Most ML models are based on the Euclidean Distance (some models - like decision trees, are not based on the Euclidean Distance, however, feature scaling will allow the algorithm to converge much faster).  
Euclidean Distance between $P1$ and $P2$ $= \sqrt{(X2 - X1)^2 + (Y2 - Y1)^2}$

Taking the data below as an example, the Euclidean Distance will be dominated by the salary.  
Salary: $(79800 - 48000) ^2 = 961000000$  
Age: $(48 - 27) ^2 = 441$

In the model, therefore, it would be like the Age doesn't exist. To ensure that all variables are equal, they need to be in the same scale. Transformation can either be done via Standardization or Normalization. 


$Xstand = \dfrac{x - mean(x)}{Standard Deviation (x)}$  
  
$Xnorm = \dfrac{x - min(x)}{max(x) - min(x)}$  


Needs to be done after train/test split so that the the scaling is based on the training data alone. The same fit is then used for the test data set and making future predictions.   

The example here scales the categorical data that has been encoded also.

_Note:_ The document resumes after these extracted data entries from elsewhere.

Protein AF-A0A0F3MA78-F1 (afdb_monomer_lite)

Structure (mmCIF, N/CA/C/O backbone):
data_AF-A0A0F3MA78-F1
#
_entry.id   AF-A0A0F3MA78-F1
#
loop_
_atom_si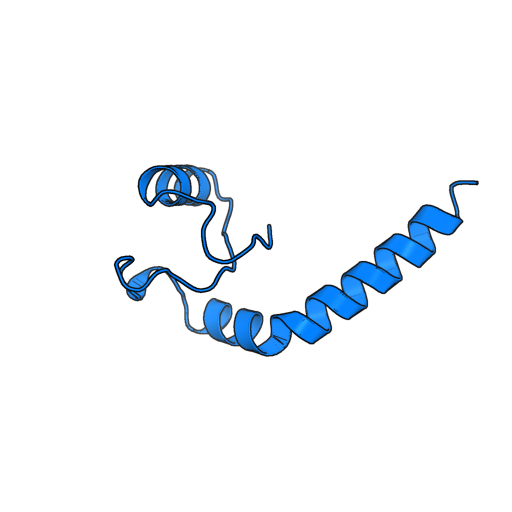te.group_PDB
_atom_site.id
_atom_site.type_symbol
_atom_site.label_atom_id
_atom_site.label_alt_id
_atom_site.label_comp_id
_atom_site.label_asym_id
_atom_site.label_entity_id
_atom_site.label_seq_id
_atom_site.pdbx_PDB_ins_code
_atom_site.Cartn_x
_atom_site.Cartn_y
_atom_site.Cartn_z
_atom_site.occupancy
_atom_site.B_iso_or_equiv
_atom_site.auth_seq_id
_atom_site.auth_comp_id
_atom_site.auth_asym_id
_atom_site.auth_atom_id
_atom_site.pdbx_PDB_model_num
ATOM 1 N N . MET A 1 1 ? -1.416 1.064 -6.546 1.00 53.78 1 MET A N 1
ATOM 2 C CA . MET A 1 1 ? -0.346 2.057 -6.270 1.00 53.78 1 MET A CA 1
ATOM 3 C C . MET A 1 1 ? 0.271 1.712 -4.914 1.00 53.78 1 MET A C 1
ATOM 5 O O . MET A 1 1 ? -0.489 1.373 -4.015 1.00 53.78 1 MET A O 1
ATOM 9 N N . PHE A 1 2 ? 1.599 1.691 -4.770 1.00 53.97 2 PHE A N 1
ATOM 10 C CA . PHE A 1 2 ? 2.258 1.386 -3.489 1.00 53.97 2 PHE A CA 1
ATOM 11 C C . PHE A 1 2 ? 2.495 2.701 -2.742 1.00 53.97 2 PHE A C 1
ATOM 13 O O . PHE A 1 2 ? 3.243 3.544 -3.225 1.00 53.97 2 PHE A O 1
ATOM 20 N N . SER A 1 3 ? 1.815 2.898 -1.612 1.00 56.81 3 SER A N 1
ATOM 21 C CA . SER A 1 3 ? 1.927 4.106 -0.783 1.00 56.81 3 SER A CA 1
ATOM 22 C C . SER A 1 3 ? 2.471 3.753 0.603 1.00 56.81 3 SER A C 1
ATOM 24 O O . SER A 1 3 ? 2.349 2.609 1.060 1.00 56.81 3 SER A O 1
ATOM 26 N N . ASP A 1 4 ? 3.092 4.725 1.268 1.00 57.81 4 ASP A N 1
ATOM 27 C CA . ASP A 1 4 ? 3.580 4.583 2.639 1.00 57.81 4 ASP A CA 1
ATOM 28 C C . ASP A 1 4 ? 2.443 4.484 3.666 1.00 57.81 4 ASP A C 1
ATOM 30 O O . ASP A 1 4 ? 1.333 4.981 3.453 1.00 57.81 4 ASP A O 1
ATOM 34 N N . LYS A 1 5 ? 2.757 3.819 4.785 1.00 53.88 5 LYS A N 1
ATOM 35 C CA . LYS A 1 5 ? 1.886 3.178 5.800 1.00 53.88 5 LYS A CA 1
ATOM 36 C C . LYS A 1 5 ? 0.788 4.045 6.461 1.00 53.88 5 LYS A C 1
ATOM 38 O O . LYS A 1 5 ? 0.086 3.550 7.338 1.00 53.88 5 LYS A O 1
ATOM 43 N N . ALA A 1 6 ? 0.610 5.312 6.094 1.00 54.62 6 ALA A N 1
ATOM 44 C CA . ALA A 1 6 ? -0.209 6.241 6.879 1.00 54.62 6 ALA A CA 1
ATOM 45 C C . ALA A 1 6 ? -1.097 7.222 6.095 1.00 54.62 6 ALA A C 1
ATOM 47 O O . ALA A 1 6 ? -1.867 7.942 6.724 1.00 54.62 6 ALA A O 1
ATOM 48 N N . TYR A 1 7 ? -1.039 7.272 4.762 1.00 57.31 7 TYR A N 1
ATOM 49 C CA . TYR A 1 7 ? -1.554 8.446 4.037 1.00 57.31 7 TYR A CA 1
ATOM 50 C C . TYR A 1 7 ? -2.999 8.371 3.532 1.00 57.31 7 TYR A C 1
ATOM 52 O O . TYR A 1 7 ? -3.488 9.338 2.957 1.00 57.31 7 TYR A O 1
ATOM 60 N N . ILE A 1 8 ? -3.702 7.255 3.729 1.00 69.69 8 ILE A N 1
ATOM 61 C CA . ILE A 1 8 ? -5.013 7.038 3.105 1.00 69.69 8 ILE A CA 1
ATOM 62 C C . ILE A 1 8 ? -6.047 6.789 4.200 1.00 69.69 8 ILE A C 1
ATOM 64 O O . ILE A 1 8 ? -5.906 5.864 5.002 1.00 69.69 8 ILE A O 1
ATOM 68 N N . SER A 1 9 ? -7.075 7.641 4.257 1.00 74.81 9 SER A N 1
ATOM 69 C CA . SER A 1 9 ? -8.210 7.450 5.159 1.00 74.81 9 SER A CA 1
ATOM 70 C C . SER A 1 9 ? -9.013 6.212 4.745 1.00 74.81 9 SER A C 1
ATOM 72 O O . SER A 1 9 ? -9.001 5.794 3.586 1.00 74.81 9 SER A O 1
ATOM 74 N N . LYS A 1 10 ? -9.750 5.619 5.690 1.00 73.38 10 LYS A N 1
ATOM 75 C CA . LYS A 1 10 ? -10.613 4.461 5.414 1.00 73.38 10 LYS A CA 1
ATOM 76 C C . LYS A 1 10 ? -11.626 4.751 4.298 1.00 73.38 10 LYS A C 1
ATOM 78 O O . LYS A 1 10 ? -11.876 3.893 3.459 1.00 73.38 10 LYS A O 1
ATOM 83 N N . GLU A 1 11 ? -12.182 5.957 4.281 1.00 79.00 11 GLU A N 1
ATOM 84 C CA . GLU A 1 11 ? -13.134 6.403 3.262 1.00 79.00 11 GLU A CA 1
ATOM 85 C C . GLU A 1 11 ? -12.495 6.475 1.872 1.00 79.00 11 GLU A C 1
ATOM 87 O O . GLU A 1 11 ? -13.023 5.898 0.922 1.00 79.00 11 GLU A O 1
ATOM 92 N N . LEU A 1 12 ? -11.308 7.080 1.771 1.00 77.75 12 LEU A N 1
ATOM 93 C CA . LEU A 1 12 ? -10.571 7.174 0.513 1.00 77.75 12 LEU A CA 1
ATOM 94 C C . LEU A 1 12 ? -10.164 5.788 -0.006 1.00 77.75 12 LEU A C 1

If this needs to be done depends on the context. 

In [3]:
## ------- Import libraries and data ------- ##

import pandas as pd
from sklearn.preprocessing import LabelEncoder, OneHotEncoder
from sklearn.compose import ColumnTransformer
from sklearn.model_selection import train_test_split
from sklearn.preprocessing import StandardScaler

lst = [['France', 44, 72000, 'No'], 
       ['Spain', 27, 48000, 'Yes'],
       ['Germany', 30, 54000, 'No'],
       ['Spain', 38, 61000, 'No'],
       ['Germany', 40, 63777.78 , 'Yes'],
       ['France', 35, 58000, 'Yes'],
       ['Spain', 38.77 , 52000, 'No'],
       ['France', 48,79000, 'Yes'],
       ['Germany', 50, 83000, 'No'],
       ['France', 37, 67000, 'Yes']]  

df = pd.DataFrame(lst, columns =['Country', 'Age', 'Salary', 'Purchased'])

# set X as all independent variables
X = df.iloc[:,:-1].values

# set y as dependent variable
y = df.iloc[:,-1].values


## ------- Categorical encoding ------- ##


# Create Column Transformer object for multi-categoical 
columntransformer = ColumnTransformer([('encoder', OneHotEncoder(), [0])], remainder='passthrough')

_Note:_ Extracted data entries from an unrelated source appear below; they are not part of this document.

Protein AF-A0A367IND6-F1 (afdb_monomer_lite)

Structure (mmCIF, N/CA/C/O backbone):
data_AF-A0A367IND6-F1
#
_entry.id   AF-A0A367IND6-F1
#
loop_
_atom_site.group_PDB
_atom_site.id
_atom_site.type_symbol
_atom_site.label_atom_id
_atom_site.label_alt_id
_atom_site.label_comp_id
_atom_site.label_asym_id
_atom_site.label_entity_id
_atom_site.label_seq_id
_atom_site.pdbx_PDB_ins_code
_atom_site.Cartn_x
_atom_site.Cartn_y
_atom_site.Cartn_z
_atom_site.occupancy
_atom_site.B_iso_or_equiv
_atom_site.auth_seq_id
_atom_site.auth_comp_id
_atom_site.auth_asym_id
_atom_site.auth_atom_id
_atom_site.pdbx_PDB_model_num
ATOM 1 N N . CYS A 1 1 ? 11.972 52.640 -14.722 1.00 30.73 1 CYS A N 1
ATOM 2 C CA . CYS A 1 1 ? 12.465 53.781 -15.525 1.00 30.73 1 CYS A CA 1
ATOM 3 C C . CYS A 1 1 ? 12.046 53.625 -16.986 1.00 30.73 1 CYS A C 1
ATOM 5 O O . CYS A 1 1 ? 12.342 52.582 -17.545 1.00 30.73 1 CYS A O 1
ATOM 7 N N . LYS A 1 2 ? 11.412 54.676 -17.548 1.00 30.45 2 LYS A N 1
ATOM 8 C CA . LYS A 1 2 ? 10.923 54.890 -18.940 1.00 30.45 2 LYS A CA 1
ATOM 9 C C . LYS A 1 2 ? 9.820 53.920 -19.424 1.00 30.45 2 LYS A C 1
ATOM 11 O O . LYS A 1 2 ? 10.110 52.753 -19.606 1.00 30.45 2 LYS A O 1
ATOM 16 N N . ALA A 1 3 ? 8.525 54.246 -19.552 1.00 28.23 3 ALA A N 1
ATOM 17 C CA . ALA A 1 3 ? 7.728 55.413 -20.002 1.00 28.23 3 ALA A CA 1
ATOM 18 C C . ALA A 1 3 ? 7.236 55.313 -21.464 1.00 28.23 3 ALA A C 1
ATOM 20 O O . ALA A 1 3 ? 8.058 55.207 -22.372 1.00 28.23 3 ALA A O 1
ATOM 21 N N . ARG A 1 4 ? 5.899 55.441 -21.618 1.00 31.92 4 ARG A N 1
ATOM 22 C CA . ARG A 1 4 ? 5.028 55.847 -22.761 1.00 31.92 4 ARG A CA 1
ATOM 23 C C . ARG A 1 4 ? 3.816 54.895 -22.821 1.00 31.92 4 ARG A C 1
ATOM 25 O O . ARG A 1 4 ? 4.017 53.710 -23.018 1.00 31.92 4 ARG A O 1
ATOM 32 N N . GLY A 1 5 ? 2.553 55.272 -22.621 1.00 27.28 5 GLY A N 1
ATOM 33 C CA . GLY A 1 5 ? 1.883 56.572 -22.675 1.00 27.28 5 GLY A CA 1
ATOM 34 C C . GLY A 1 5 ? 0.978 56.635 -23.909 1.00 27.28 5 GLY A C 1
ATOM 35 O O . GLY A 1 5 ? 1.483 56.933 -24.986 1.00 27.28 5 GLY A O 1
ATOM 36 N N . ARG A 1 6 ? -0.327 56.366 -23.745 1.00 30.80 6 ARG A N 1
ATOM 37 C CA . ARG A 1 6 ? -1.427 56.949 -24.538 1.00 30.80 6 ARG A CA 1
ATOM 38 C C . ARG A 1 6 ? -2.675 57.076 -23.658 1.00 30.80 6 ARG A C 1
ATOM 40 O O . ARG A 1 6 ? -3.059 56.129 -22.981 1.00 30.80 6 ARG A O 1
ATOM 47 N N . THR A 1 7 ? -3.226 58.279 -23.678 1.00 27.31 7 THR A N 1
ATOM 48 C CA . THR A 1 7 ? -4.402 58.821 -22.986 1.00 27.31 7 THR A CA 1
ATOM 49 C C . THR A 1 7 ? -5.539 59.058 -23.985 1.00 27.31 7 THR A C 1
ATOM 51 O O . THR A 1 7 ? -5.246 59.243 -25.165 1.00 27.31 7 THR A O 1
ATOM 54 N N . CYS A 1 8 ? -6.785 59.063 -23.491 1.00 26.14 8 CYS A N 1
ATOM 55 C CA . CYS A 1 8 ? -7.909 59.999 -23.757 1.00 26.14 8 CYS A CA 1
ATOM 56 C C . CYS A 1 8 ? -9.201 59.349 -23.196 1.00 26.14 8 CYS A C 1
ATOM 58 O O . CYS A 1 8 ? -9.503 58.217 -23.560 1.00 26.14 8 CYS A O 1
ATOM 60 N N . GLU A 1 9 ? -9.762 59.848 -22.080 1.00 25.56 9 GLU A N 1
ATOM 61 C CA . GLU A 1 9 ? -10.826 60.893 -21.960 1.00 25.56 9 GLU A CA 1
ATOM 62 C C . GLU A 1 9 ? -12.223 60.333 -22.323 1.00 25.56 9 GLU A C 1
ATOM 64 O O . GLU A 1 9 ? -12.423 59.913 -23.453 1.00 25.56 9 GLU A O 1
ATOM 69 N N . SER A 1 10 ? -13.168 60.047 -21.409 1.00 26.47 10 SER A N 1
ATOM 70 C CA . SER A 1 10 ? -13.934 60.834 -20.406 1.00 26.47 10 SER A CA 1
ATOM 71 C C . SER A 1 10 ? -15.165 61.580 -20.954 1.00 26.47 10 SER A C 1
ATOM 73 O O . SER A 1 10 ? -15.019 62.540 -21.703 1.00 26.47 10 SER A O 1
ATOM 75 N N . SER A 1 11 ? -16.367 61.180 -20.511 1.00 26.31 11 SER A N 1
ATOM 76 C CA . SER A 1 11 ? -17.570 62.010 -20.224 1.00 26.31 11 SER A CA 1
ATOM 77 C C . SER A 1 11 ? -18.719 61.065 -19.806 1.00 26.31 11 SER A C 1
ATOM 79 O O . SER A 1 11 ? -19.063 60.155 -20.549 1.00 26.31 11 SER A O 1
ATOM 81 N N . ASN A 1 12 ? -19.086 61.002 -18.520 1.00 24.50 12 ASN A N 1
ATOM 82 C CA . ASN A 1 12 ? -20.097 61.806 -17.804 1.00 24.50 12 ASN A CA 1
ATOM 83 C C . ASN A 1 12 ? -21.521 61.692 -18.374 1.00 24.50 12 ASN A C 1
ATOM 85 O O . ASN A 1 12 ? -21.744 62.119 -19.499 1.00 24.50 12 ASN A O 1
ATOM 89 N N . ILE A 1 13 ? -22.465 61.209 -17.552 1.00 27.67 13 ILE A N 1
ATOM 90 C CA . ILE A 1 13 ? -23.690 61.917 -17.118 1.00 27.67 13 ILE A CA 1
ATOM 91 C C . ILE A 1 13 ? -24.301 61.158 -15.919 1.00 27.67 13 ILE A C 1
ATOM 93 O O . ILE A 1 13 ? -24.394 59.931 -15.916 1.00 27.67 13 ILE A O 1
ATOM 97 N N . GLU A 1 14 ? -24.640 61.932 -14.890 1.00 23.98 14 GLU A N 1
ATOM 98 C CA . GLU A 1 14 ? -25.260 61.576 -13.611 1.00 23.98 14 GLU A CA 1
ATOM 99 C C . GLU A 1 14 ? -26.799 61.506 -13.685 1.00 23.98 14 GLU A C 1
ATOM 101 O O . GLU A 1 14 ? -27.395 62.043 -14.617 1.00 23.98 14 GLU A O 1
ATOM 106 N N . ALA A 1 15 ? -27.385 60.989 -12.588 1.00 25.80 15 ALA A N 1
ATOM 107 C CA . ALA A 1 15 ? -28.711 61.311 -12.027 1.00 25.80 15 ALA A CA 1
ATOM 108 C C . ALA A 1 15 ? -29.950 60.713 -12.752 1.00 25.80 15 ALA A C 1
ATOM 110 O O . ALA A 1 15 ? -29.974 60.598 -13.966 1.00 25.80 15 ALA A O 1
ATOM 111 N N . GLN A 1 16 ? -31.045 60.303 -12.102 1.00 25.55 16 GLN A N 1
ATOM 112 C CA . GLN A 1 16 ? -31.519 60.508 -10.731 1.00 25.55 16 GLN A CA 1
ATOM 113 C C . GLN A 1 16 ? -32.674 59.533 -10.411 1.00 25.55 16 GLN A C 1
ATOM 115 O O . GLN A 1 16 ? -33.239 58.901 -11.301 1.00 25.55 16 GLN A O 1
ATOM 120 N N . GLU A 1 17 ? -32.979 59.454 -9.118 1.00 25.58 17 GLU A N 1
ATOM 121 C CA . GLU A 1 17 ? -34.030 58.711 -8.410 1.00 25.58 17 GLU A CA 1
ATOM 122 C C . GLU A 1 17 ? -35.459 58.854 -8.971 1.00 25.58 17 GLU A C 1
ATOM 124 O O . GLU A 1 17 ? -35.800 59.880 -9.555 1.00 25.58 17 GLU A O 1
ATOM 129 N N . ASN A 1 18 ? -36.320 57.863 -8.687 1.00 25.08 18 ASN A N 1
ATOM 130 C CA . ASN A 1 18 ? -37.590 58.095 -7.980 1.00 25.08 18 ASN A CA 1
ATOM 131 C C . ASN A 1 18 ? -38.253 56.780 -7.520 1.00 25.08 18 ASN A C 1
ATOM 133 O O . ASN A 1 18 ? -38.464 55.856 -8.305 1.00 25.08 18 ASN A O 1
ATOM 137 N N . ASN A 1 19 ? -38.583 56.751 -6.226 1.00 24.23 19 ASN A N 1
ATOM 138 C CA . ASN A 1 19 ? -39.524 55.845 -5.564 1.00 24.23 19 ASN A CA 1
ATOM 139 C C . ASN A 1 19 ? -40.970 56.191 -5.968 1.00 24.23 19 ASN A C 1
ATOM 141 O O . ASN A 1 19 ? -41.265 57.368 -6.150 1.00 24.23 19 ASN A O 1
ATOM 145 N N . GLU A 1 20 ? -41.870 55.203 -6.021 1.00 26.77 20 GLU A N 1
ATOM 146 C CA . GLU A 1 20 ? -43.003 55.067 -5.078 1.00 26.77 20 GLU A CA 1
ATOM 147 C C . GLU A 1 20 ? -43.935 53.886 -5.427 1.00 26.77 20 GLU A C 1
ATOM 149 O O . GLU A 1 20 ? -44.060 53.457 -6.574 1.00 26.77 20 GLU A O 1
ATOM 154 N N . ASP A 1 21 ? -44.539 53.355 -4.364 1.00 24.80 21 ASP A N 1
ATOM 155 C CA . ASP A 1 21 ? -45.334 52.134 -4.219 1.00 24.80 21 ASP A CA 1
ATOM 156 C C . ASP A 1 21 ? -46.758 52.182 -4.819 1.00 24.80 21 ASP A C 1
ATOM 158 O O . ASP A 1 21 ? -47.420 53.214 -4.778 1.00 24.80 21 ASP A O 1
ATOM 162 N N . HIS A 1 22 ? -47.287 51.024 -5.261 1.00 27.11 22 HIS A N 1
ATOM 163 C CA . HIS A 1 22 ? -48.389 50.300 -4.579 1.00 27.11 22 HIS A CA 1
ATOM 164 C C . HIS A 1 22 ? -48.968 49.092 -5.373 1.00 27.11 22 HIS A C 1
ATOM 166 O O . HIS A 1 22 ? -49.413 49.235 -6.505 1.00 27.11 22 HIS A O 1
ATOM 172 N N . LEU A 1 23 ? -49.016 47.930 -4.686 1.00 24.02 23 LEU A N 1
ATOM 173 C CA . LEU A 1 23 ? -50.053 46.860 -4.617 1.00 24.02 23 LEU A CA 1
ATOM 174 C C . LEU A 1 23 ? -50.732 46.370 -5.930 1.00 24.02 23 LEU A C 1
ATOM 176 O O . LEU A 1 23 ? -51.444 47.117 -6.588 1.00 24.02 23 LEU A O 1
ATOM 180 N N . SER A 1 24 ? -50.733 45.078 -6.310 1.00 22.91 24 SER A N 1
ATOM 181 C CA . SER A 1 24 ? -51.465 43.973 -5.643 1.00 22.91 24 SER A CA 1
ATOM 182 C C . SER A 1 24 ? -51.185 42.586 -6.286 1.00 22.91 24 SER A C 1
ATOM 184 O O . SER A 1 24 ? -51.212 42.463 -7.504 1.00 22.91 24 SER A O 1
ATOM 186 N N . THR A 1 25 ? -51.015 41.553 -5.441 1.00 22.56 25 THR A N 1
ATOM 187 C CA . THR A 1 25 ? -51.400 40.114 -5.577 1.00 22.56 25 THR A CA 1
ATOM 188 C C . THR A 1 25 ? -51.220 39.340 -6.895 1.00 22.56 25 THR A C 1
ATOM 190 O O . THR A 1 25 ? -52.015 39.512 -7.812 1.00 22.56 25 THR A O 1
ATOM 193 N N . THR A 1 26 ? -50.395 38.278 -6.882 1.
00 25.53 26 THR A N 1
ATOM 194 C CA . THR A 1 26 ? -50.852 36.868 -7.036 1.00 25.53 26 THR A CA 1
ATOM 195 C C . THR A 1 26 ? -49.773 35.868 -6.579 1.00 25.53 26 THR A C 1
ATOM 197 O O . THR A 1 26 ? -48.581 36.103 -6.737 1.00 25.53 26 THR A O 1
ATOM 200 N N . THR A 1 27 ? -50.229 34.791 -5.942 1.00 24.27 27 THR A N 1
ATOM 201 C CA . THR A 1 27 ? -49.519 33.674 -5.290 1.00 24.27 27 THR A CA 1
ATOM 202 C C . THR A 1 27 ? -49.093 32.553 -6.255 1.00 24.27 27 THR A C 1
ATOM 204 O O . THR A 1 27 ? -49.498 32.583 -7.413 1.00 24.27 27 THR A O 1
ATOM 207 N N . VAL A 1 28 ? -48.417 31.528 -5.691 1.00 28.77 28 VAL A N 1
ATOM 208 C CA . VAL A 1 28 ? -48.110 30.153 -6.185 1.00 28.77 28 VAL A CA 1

# take a copy for mapping purposes 
X_names = X.copy()

# fit to data
X = columntransformer.fit_transform(X) 

# need to use drop if you want to get feature names 
columntransformer_names = ColumnTransformer([('encoder', OneHotEncoder(), [0])], remainder='drop')
X_names = columntransformer_names.fit_transform(X_names)
X_mapping_vals = columntransformer_names.get_feature_names()


# label encoder create object for binary categoical features
labelencoder_y = LabelEncoder()

# fit object to the data and replace categorical data
y  = labelencoder_y.fit_transform(y)

# get mapping of features 
y_mapping_vals = dict(zip(labelencoder_y.classes_, labelencoder_y.transform(labelencoder_y.classes_)))



## ------- Splitting into Training and Test set ------- ##

# random_state is set to ensure that same outcome each time. Would work fine without this
X_train, X_test, y_train, y_test = train_test_split(X, y, test_size = 0.20, random_state = 0)


## ------- Feature Scaling ------- ##

# Make scaling object using Standardization
sc_X = StandardScaler()

# Fit and transform to training data
X_train = sc_X.fit_transform(X_train) 

# use the same fit as the training set and transform the test set
X_test = sc_X.transform(X_test) 


# Y scaling only needs to be done for regression not classification 
# sc_y = StandardScaler()
# y_train = sc_y.fit_transform(y_train)

[[0.0 1.0 0.0 40.0 63777.78]
 [1.0 0.0 0.0 37.0 67000.0]
 [0.0 0.0 1.0 27.0 48000.0]
 [0.0 0.0 1.0 38.77 52000.0]
 [1.0 0.0 0.0 48.0 79000.0]
 [0.0 0.0 1.0 38.0 61000.0]
 [1.0 0.0 0.0 44.0 72000.0]
 [1.0 0.0 0.0 35.0 58000.0]]
[[-1.          2.64575131 -0.77459667  0.26323727  0.12381499]
 [ 1.         -0.37796447 -0.77459667 -0.25333628  0.46175629]
 [-1.         -0.37796447  1.29099445 -1.97524812 -1.53093343]
 [-1.         -0.37796447  1.29099445  0.05144212 -1.11141981]
 [ 1.         -0.37796447 -0.77459667  1.64076674  1.72029716]
 [-1.         -0.37796447  1.29099445 -0.0811451  -0.16751415]
 [ 1.         -0.37796447 -0.77459667  0.95200201  0.98614832]
 [ 1.         -0.37796447 -0.77459667 -0.59771865 -0.48214937]]


ValueError: Expected 2D array, got 1D array instead:
array=[1. 1. 1. 0. 1. 0. 0. 1.].
Reshape your data either using array.reshape(-1, 1) if your data has a single feature or array.reshape(1, -1) if it contains a single sample.